◆ DATA FOR PROCESSING
==========

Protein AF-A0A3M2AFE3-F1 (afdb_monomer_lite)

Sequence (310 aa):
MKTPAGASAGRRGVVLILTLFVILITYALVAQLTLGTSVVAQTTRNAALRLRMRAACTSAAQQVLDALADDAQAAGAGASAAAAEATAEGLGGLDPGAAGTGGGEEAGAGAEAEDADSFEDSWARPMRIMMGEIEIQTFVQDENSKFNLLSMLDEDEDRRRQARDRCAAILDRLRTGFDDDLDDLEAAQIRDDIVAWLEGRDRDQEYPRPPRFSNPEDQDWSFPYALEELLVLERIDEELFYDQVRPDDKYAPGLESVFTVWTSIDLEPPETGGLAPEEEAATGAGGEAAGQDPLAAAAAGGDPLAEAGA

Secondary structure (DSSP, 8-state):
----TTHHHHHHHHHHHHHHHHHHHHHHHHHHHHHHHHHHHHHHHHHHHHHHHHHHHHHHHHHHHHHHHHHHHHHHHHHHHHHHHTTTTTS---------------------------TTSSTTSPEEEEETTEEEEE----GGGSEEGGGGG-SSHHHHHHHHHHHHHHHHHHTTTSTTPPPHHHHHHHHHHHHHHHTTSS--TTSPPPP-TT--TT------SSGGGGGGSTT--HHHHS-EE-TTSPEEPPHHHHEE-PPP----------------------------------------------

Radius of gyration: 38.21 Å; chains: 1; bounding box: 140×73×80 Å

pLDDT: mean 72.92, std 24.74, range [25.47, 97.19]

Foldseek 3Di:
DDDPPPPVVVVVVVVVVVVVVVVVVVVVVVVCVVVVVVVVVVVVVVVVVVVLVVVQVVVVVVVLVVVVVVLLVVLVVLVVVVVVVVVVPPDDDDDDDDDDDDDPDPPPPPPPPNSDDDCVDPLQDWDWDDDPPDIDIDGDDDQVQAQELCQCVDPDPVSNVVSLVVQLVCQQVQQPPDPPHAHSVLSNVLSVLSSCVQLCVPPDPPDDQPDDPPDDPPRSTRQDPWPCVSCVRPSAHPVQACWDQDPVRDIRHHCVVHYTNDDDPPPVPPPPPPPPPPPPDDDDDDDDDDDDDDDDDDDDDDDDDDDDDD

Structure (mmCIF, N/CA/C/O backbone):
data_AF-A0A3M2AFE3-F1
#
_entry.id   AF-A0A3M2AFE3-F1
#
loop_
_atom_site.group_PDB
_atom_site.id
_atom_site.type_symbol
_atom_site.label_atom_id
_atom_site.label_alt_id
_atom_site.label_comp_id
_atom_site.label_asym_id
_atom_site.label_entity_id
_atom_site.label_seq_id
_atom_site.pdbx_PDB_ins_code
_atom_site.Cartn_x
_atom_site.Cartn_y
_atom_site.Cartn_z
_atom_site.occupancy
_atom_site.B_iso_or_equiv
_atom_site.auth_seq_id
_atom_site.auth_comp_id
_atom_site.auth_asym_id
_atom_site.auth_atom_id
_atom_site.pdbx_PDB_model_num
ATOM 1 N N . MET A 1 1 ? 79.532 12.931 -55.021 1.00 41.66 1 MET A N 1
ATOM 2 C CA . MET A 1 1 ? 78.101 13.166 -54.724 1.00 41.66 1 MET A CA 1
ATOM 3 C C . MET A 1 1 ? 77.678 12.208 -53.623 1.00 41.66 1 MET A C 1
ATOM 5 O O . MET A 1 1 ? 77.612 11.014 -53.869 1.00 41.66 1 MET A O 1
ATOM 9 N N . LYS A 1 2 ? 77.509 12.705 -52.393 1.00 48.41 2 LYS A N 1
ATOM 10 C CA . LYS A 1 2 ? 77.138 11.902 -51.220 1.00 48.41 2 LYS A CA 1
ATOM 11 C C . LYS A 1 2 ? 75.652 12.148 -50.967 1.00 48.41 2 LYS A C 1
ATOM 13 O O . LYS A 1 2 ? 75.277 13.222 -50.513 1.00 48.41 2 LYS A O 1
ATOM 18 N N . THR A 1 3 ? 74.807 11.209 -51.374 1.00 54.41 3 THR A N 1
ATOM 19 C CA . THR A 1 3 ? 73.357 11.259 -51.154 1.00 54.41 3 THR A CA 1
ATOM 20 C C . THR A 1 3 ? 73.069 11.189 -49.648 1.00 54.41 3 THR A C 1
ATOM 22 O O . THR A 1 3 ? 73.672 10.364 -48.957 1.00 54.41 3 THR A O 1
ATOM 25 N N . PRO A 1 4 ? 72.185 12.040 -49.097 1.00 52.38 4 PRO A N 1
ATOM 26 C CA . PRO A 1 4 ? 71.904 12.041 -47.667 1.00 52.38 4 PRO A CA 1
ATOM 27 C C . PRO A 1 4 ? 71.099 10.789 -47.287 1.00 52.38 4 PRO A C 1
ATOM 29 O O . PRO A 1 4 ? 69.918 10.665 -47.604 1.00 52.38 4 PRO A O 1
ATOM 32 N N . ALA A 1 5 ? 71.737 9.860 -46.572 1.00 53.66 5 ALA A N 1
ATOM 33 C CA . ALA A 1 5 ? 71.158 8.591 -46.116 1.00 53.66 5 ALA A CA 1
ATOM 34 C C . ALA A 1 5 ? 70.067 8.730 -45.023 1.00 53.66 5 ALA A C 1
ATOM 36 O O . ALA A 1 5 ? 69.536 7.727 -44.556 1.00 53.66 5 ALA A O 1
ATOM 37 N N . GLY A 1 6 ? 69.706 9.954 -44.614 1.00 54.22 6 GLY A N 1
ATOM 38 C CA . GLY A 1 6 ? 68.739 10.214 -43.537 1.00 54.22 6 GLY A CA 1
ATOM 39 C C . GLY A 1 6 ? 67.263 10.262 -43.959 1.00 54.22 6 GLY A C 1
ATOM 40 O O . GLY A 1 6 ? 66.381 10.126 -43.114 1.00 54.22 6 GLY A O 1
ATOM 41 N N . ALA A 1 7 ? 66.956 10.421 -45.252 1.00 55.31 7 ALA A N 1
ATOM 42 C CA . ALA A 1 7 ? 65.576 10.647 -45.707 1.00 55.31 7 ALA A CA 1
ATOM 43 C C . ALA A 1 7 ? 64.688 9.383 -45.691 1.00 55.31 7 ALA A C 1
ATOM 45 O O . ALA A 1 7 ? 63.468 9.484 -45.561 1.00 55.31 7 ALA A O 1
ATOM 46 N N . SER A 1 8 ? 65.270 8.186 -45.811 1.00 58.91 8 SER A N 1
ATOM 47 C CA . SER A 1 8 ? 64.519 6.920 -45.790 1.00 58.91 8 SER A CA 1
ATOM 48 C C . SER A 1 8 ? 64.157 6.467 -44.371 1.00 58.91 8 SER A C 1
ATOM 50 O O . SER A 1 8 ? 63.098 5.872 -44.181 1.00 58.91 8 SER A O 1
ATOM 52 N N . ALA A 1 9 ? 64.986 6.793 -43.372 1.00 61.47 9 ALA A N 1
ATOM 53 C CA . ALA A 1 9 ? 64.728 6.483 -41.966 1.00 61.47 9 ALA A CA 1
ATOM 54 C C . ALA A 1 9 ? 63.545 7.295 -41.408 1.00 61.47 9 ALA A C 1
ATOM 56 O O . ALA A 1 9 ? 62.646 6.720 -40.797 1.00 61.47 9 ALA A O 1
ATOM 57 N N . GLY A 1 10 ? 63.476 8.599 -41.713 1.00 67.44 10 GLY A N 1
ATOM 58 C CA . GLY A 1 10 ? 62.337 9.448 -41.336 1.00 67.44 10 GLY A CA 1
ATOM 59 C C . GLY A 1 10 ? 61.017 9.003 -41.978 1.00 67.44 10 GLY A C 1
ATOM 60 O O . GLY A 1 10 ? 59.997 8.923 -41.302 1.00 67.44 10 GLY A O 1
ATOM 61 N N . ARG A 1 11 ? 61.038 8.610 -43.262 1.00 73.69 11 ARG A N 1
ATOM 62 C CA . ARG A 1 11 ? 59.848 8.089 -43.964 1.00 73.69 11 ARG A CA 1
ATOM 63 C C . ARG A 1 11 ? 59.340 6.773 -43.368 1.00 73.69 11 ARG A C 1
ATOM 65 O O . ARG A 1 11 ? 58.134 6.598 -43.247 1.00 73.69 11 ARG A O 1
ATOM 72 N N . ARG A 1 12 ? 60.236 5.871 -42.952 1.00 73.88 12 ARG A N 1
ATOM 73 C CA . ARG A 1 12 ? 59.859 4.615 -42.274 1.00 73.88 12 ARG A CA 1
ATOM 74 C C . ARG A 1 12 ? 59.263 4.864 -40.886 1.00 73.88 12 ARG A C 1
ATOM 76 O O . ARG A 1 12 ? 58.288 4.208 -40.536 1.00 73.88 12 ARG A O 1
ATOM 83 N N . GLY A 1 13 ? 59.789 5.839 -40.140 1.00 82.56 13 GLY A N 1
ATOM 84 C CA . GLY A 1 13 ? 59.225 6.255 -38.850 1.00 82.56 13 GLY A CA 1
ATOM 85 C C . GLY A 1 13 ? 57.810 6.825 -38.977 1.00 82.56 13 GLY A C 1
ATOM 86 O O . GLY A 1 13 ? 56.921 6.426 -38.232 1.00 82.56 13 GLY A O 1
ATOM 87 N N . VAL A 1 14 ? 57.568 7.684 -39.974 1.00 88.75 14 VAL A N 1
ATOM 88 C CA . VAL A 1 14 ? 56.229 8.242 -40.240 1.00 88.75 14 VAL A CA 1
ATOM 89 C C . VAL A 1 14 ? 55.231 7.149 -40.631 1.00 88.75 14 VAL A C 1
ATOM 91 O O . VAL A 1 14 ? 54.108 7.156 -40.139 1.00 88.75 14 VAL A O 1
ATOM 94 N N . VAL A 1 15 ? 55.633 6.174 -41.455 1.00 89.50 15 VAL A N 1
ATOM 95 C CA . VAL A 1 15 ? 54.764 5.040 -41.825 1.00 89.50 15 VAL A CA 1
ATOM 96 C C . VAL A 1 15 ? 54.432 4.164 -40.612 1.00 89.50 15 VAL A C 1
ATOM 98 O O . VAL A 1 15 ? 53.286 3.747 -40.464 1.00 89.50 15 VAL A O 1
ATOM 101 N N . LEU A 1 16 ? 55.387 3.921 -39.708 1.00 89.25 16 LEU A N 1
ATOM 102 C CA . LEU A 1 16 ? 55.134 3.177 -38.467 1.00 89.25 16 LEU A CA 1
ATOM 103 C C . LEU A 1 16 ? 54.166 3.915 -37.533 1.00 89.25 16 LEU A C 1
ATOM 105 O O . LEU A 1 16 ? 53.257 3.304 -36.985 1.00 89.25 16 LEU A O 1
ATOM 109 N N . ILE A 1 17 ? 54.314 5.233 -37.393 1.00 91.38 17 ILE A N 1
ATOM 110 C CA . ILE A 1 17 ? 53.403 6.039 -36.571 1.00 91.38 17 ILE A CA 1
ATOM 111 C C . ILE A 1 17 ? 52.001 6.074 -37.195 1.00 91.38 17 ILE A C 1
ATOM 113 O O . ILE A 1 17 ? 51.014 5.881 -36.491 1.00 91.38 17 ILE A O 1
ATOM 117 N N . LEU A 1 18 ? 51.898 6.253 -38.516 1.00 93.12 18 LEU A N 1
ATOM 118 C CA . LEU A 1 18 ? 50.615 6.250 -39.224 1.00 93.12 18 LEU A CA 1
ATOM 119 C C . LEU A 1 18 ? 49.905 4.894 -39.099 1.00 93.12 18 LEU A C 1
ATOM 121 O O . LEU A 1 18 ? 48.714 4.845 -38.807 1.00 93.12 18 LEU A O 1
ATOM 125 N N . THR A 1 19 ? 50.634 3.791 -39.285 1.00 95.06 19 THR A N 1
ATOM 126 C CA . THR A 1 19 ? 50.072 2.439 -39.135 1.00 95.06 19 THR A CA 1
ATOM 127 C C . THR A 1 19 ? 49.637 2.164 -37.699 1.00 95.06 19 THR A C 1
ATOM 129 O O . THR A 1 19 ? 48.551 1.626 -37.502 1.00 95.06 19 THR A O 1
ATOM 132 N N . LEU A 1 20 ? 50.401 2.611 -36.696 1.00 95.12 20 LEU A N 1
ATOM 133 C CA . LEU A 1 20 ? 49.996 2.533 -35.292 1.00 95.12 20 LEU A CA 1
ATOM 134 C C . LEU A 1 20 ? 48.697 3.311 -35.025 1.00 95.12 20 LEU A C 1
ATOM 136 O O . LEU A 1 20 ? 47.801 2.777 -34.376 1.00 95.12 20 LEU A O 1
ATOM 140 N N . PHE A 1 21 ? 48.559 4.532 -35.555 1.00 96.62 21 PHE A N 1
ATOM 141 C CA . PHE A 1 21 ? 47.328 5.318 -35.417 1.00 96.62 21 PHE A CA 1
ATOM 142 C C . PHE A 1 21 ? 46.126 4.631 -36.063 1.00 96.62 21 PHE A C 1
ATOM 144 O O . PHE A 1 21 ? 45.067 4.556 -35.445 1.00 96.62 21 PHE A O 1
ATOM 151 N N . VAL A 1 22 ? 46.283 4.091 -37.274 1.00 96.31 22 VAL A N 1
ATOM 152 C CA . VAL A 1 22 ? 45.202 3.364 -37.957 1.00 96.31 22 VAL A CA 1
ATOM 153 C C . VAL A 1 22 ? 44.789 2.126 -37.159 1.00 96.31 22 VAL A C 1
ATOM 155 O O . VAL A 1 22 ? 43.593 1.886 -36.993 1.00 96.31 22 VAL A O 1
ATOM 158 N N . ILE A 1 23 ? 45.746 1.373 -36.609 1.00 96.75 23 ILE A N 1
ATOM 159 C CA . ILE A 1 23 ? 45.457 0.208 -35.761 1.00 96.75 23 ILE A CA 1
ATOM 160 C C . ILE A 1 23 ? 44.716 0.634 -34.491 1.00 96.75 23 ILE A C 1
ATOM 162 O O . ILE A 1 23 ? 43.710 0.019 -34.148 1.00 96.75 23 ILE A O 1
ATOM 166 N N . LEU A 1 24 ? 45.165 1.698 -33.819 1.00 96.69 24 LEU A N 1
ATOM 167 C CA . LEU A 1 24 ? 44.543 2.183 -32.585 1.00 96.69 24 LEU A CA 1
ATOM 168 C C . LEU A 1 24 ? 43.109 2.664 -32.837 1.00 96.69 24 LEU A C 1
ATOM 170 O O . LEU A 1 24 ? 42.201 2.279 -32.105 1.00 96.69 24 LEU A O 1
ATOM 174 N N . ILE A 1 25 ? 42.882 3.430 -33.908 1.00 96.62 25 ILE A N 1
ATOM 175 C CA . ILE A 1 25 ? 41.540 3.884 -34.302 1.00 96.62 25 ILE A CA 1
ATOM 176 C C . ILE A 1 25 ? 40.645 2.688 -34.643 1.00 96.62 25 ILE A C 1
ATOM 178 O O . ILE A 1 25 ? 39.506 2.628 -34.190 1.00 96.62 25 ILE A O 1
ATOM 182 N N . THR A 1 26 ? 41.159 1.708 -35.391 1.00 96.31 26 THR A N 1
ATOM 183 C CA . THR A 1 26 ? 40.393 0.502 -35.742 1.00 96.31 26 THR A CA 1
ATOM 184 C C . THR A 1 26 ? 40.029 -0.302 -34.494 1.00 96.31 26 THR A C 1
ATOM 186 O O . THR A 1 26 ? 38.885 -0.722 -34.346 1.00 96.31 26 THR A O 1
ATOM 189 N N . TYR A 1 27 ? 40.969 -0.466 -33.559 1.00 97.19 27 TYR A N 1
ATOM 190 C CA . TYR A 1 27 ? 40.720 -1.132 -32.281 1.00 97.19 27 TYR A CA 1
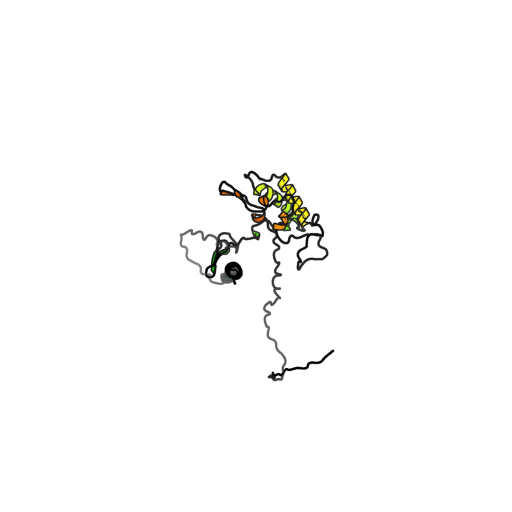ATOM 191 C C . TYR A 1 27 ? 39.659 -0.394 -31.455 1.00 97.19 27 TYR A C 1
ATOM 193 O O . TYR A 1 27 ? 38.730 -1.022 -30.953 1.00 97.19 27 TYR A O 1
ATOM 201 N N . ALA A 1 28 ? 39.751 0.937 -31.364 1.00 95.81 28 ALA A N 1
ATOM 202 C CA . ALA A 1 28 ? 38.769 1.756 -30.660 1.00 95.81 28 ALA A CA 1
ATOM 203 C C . ALA A 1 28 ? 37.366 1.639 -31.283 1.00 95.81 28 ALA A C 1
ATOM 205 O O . ALA A 1 28 ? 36.394 1.477 -30.548 1.00 95.81 28 ALA A O 1
ATOM 206 N N . LEU A 1 29 ? 37.256 1.645 -32.617 1.00 96.19 29 LEU A N 1
ATOM 207 C CA . LEU A 1 29 ? 35.983 1.462 -33.324 1.00 96.19 29 LEU A CA 1
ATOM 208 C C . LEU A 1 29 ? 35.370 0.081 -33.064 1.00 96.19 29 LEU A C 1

==========

Given the records above, reproduce precisely and only the lines between the line holding "ATOM 152 C CA" and the line holding "ATOM 167 C CA", inclusive.

◆ OUTPUT FOR THIS TASK
ATOM 152 C CA . VAL A 1 22 ? 45.202 3.364 -37.957 1.00 96.31 22 VAL A CA 1
ATOM 153 C C . VAL A 1 22 ? 44.789 2.126 -37.159 1.00 96.31 22 VAL A C 1
ATOM 155 O O . VAL A 1 22 ? 43.593 1.886 -36.993 1.00 96.31 22 VAL A O 1
ATOM 158 N N . ILE A 1 23 ? 45.746 1.373 -36.609 1.00 96.75 23 ILE A N 1
ATOM 159 C CA . ILE A 1 23 ? 45.457 0.208 -35.761 1.00 96.75 23 ILE A CA 1
ATOM 160 C C . ILE A 1 23 ? 44.716 0.634 -34.491 1.00 96.75 23 ILE A C 1
ATOM 162 O O . ILE A 1 23 ? 43.710 0.019 -34.148 1.00 96.75 23 ILE A O 1
ATOM 166 N N . LEU A 1 24 ? 45.165 1.698 -33.819 1.00 96.69 24 LEU A N 1
ATOM 167 C CA . LEU A 1 24 ? 44.543 2.183 -32.585 1.00 96.69 24 LEU A CA 1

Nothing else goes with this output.